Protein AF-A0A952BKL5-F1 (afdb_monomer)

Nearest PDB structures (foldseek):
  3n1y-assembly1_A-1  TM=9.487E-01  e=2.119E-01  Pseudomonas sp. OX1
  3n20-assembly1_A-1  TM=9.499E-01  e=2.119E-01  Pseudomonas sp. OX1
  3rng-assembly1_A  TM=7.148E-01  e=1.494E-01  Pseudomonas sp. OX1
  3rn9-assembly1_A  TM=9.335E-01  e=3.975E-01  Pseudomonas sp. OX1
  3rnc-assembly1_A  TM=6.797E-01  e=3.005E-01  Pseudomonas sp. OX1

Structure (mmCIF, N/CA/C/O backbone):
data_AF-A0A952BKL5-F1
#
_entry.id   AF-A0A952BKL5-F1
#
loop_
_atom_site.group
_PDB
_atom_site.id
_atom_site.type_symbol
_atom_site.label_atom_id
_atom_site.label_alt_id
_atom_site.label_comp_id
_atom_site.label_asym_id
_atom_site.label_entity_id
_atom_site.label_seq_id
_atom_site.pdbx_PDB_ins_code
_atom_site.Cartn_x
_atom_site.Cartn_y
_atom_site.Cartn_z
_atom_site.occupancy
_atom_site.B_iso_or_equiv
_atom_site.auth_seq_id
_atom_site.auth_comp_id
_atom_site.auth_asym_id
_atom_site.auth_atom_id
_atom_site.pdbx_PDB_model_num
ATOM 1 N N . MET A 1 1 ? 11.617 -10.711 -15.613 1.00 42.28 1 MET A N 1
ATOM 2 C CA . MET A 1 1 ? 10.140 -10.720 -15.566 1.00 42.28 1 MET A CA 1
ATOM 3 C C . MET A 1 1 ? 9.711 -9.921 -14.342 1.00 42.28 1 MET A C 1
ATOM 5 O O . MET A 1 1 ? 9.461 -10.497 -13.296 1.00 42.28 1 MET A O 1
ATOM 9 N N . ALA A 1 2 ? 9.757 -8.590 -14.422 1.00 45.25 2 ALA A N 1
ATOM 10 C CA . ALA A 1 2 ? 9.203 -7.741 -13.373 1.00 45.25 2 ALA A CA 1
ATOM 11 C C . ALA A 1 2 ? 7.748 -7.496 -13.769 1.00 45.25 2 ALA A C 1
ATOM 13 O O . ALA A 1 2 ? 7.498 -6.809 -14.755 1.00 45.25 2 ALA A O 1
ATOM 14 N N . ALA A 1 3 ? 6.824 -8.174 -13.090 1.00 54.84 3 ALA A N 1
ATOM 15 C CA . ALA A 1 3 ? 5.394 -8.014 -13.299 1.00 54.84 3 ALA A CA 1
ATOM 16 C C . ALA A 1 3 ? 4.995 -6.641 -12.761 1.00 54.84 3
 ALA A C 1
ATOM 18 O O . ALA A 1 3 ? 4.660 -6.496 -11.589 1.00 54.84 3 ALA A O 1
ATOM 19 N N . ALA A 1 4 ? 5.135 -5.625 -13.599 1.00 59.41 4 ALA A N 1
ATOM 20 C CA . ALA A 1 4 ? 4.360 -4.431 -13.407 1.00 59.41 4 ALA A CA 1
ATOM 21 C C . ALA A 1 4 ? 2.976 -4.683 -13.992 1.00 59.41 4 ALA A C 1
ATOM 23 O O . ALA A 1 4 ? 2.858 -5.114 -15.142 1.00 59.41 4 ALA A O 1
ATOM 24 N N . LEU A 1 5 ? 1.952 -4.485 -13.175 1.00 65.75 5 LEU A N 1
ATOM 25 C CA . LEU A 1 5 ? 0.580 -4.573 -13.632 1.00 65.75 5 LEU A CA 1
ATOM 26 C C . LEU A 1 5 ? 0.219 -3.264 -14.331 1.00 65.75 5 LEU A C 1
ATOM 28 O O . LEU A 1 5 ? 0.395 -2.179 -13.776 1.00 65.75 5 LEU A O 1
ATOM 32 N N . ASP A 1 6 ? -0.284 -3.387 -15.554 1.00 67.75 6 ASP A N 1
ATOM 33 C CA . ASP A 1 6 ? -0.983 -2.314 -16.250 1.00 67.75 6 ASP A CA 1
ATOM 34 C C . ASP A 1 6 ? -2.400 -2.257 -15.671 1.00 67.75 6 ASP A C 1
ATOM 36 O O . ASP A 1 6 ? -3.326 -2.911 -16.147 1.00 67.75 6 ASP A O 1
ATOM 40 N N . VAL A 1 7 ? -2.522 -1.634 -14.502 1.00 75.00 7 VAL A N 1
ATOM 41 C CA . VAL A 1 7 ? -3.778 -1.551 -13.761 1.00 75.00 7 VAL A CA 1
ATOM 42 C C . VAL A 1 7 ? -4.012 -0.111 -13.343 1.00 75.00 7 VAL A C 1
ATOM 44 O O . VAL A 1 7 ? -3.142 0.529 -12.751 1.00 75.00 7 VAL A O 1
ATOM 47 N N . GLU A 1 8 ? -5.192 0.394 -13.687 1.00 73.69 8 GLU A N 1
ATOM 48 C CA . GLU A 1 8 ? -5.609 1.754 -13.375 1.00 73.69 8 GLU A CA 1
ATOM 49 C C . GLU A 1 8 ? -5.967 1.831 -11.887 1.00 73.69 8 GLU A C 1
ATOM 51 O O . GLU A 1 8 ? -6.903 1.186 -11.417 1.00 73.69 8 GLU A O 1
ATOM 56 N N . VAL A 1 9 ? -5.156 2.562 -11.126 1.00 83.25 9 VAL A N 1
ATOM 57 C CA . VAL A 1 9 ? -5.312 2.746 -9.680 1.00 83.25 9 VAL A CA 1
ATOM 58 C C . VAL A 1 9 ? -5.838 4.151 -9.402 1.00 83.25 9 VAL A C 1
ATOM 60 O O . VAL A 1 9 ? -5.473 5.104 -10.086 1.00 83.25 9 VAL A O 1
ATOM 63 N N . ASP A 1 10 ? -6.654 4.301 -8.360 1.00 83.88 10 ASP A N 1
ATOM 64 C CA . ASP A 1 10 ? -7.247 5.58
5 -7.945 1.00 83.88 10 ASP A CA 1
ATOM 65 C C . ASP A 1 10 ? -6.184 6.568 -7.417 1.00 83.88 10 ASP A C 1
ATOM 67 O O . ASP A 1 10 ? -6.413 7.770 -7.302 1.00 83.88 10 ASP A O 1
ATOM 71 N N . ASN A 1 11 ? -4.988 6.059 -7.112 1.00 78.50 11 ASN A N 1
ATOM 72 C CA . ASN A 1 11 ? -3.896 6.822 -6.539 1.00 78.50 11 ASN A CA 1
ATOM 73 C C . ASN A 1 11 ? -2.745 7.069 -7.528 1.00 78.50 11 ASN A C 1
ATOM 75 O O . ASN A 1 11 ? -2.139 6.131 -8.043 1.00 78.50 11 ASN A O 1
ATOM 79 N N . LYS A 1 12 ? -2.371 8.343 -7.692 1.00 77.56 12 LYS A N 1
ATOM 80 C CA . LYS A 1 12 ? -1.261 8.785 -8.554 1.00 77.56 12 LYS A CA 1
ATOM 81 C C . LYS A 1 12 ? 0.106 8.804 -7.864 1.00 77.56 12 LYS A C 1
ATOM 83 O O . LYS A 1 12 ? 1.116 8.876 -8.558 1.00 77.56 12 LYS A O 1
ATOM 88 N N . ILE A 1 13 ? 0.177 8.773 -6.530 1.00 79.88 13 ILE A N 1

* * *

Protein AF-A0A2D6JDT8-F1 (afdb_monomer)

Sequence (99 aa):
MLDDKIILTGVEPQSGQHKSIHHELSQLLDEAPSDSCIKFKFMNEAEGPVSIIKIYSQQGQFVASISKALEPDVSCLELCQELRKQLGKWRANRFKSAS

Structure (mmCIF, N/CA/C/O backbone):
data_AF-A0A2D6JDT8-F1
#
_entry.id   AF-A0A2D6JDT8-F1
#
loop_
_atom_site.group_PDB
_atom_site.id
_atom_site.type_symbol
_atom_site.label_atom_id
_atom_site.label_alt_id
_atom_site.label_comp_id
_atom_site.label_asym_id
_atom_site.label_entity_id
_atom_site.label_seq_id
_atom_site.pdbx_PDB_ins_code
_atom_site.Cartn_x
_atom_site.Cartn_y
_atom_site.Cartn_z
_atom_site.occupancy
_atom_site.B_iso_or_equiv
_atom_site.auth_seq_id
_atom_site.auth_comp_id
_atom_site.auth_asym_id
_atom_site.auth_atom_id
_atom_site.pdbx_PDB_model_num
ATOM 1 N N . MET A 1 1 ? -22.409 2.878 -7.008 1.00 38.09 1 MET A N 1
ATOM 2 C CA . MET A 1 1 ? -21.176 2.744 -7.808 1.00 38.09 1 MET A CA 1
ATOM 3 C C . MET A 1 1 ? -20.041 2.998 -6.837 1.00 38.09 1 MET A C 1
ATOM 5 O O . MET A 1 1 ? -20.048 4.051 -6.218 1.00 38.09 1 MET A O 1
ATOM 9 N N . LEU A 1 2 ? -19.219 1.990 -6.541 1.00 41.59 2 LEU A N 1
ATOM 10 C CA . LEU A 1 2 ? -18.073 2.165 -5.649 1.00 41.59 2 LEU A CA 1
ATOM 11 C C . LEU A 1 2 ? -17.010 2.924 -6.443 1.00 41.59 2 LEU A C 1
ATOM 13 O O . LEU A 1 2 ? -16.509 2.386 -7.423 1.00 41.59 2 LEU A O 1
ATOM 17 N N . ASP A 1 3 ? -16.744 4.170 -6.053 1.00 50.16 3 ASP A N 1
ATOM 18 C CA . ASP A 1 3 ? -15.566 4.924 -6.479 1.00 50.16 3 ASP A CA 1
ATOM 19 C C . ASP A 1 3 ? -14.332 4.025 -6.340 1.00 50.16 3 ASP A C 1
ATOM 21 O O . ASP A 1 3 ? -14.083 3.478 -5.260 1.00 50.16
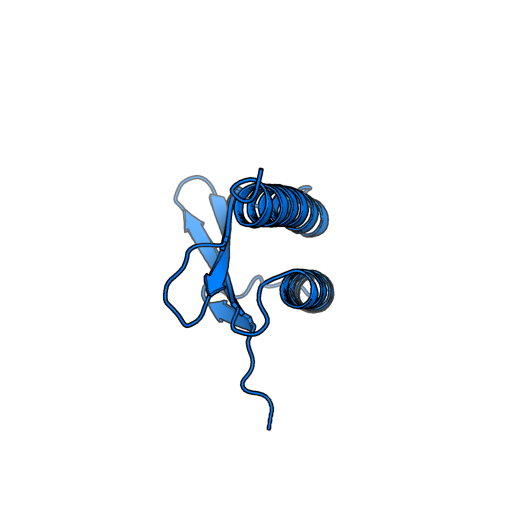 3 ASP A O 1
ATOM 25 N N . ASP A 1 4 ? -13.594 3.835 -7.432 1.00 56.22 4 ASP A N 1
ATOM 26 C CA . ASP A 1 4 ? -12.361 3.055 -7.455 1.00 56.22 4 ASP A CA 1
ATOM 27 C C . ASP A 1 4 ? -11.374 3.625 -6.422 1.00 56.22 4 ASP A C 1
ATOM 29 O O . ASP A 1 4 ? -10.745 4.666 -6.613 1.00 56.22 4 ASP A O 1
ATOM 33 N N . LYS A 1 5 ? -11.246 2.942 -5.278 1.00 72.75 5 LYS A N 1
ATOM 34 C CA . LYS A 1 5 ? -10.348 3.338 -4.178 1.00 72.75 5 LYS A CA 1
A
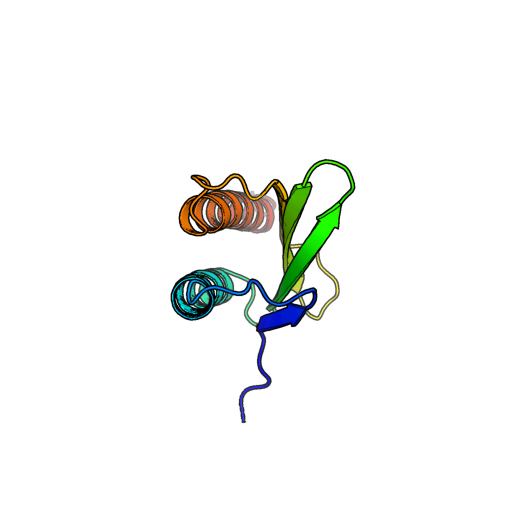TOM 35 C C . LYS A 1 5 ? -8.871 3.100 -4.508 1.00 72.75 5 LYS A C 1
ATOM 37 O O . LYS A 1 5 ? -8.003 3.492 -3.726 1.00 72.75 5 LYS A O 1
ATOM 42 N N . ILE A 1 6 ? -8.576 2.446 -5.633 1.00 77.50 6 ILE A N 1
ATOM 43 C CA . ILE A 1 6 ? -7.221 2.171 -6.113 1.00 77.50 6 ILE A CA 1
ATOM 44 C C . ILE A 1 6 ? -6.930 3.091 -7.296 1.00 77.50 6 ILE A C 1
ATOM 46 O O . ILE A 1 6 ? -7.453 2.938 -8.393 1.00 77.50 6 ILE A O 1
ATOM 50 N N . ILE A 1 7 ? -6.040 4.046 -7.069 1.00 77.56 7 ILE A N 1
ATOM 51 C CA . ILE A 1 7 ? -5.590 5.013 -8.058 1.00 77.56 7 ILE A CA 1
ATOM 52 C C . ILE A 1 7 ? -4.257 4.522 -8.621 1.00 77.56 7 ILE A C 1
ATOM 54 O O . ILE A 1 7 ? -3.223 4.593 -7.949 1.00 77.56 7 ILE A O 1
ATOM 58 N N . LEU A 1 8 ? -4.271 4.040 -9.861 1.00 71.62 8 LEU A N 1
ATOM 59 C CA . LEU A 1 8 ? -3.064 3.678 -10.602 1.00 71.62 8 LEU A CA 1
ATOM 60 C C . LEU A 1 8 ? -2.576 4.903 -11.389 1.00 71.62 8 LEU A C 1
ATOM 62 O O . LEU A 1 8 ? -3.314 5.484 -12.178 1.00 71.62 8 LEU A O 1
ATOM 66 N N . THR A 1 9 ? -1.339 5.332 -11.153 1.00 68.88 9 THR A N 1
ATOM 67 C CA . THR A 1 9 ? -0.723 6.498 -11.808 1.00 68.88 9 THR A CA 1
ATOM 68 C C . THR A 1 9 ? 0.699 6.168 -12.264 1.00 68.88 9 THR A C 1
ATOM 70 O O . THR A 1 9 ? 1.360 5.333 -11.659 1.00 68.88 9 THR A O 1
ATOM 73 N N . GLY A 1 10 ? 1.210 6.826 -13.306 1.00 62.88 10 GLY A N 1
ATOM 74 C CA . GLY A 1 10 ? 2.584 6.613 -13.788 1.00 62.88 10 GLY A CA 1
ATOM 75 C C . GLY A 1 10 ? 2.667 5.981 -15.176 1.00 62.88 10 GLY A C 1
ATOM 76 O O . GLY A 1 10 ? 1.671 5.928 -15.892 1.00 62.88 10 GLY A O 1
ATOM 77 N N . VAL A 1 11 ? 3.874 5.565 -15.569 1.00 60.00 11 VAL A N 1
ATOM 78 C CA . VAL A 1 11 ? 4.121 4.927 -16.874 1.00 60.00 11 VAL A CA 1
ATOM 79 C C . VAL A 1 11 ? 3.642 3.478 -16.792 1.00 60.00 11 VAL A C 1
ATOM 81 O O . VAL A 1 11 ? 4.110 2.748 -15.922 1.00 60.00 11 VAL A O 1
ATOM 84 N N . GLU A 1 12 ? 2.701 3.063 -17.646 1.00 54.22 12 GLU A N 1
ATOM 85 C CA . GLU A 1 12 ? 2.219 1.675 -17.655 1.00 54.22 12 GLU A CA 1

**Task requirements:** In the records above, find the line with "ATOM 42 N N"; write out exactly that line and each one after it, stopping after the line with "ATOM 67 C CA".

**Exercise response:**
ATOM 42 N N . ILE A 1 6 ? -8.576 2.446 -5.633 1.00 77.50 6 ILE A N 1
ATOM 43 C CA . ILE A 1 6 ? -7.221 2.171 -6.113 1.00 77.50 6 ILE A CA 1
ATOM 44 C C . ILE A 1 6 ? -6.930 3.091 -7.296 1.00 77.50 6 ILE A C 1
ATOM 46 O O . ILE A 1 6 ? -7.453 2.938 -8.393 1.00 77.50 6 ILE A O 1
ATOM 50 N N . ILE A 1 7 ? -6.040 4.046 -7.069 1.00 77.56 7 ILE A N 1
ATOM 51 C CA . ILE A 1 7 ? -5.590 5.013 -8.058 1.00 77.56 7 ILE A CA 1
ATOM 52 C C . ILE A 1 7 ? -4.257 4.522 -8.621 1.00 77.56 7 ILE A C 1
ATOM 54 O O . ILE A 1 7 ? -3.223 4.593 -7.949 1.00 77.56 7 ILE A O 1
ATOM 58 N N . LEU A 1 8 ? -4.271 4.040 -9.861 1.00 71.62 8 LEU A N 1
ATOM 59 C CA . LEU A 1 8 ? -3.064 3.678 -10.602 1.00 71.62 8 LEU A CA 1
ATOM 60 C C . LEU A 1 8 ? -2.576 4.903 -11.389 1.00 71.62 8 LEU A C 1
ATOM 62 O O . LEU A 1 8 ? -3.314 5.484 -12.178 1.00 71.62 8 LEU A O 1
ATOM 66 N N . THR A 1 9 ? -1.339 5.332 -11.153 1.00 68.88 9 THR A N 1
ATOM 67 C CA . THR A 1 9 ? -0.723 6.498 -11.808 1.00 68.88 9 THR A CA 1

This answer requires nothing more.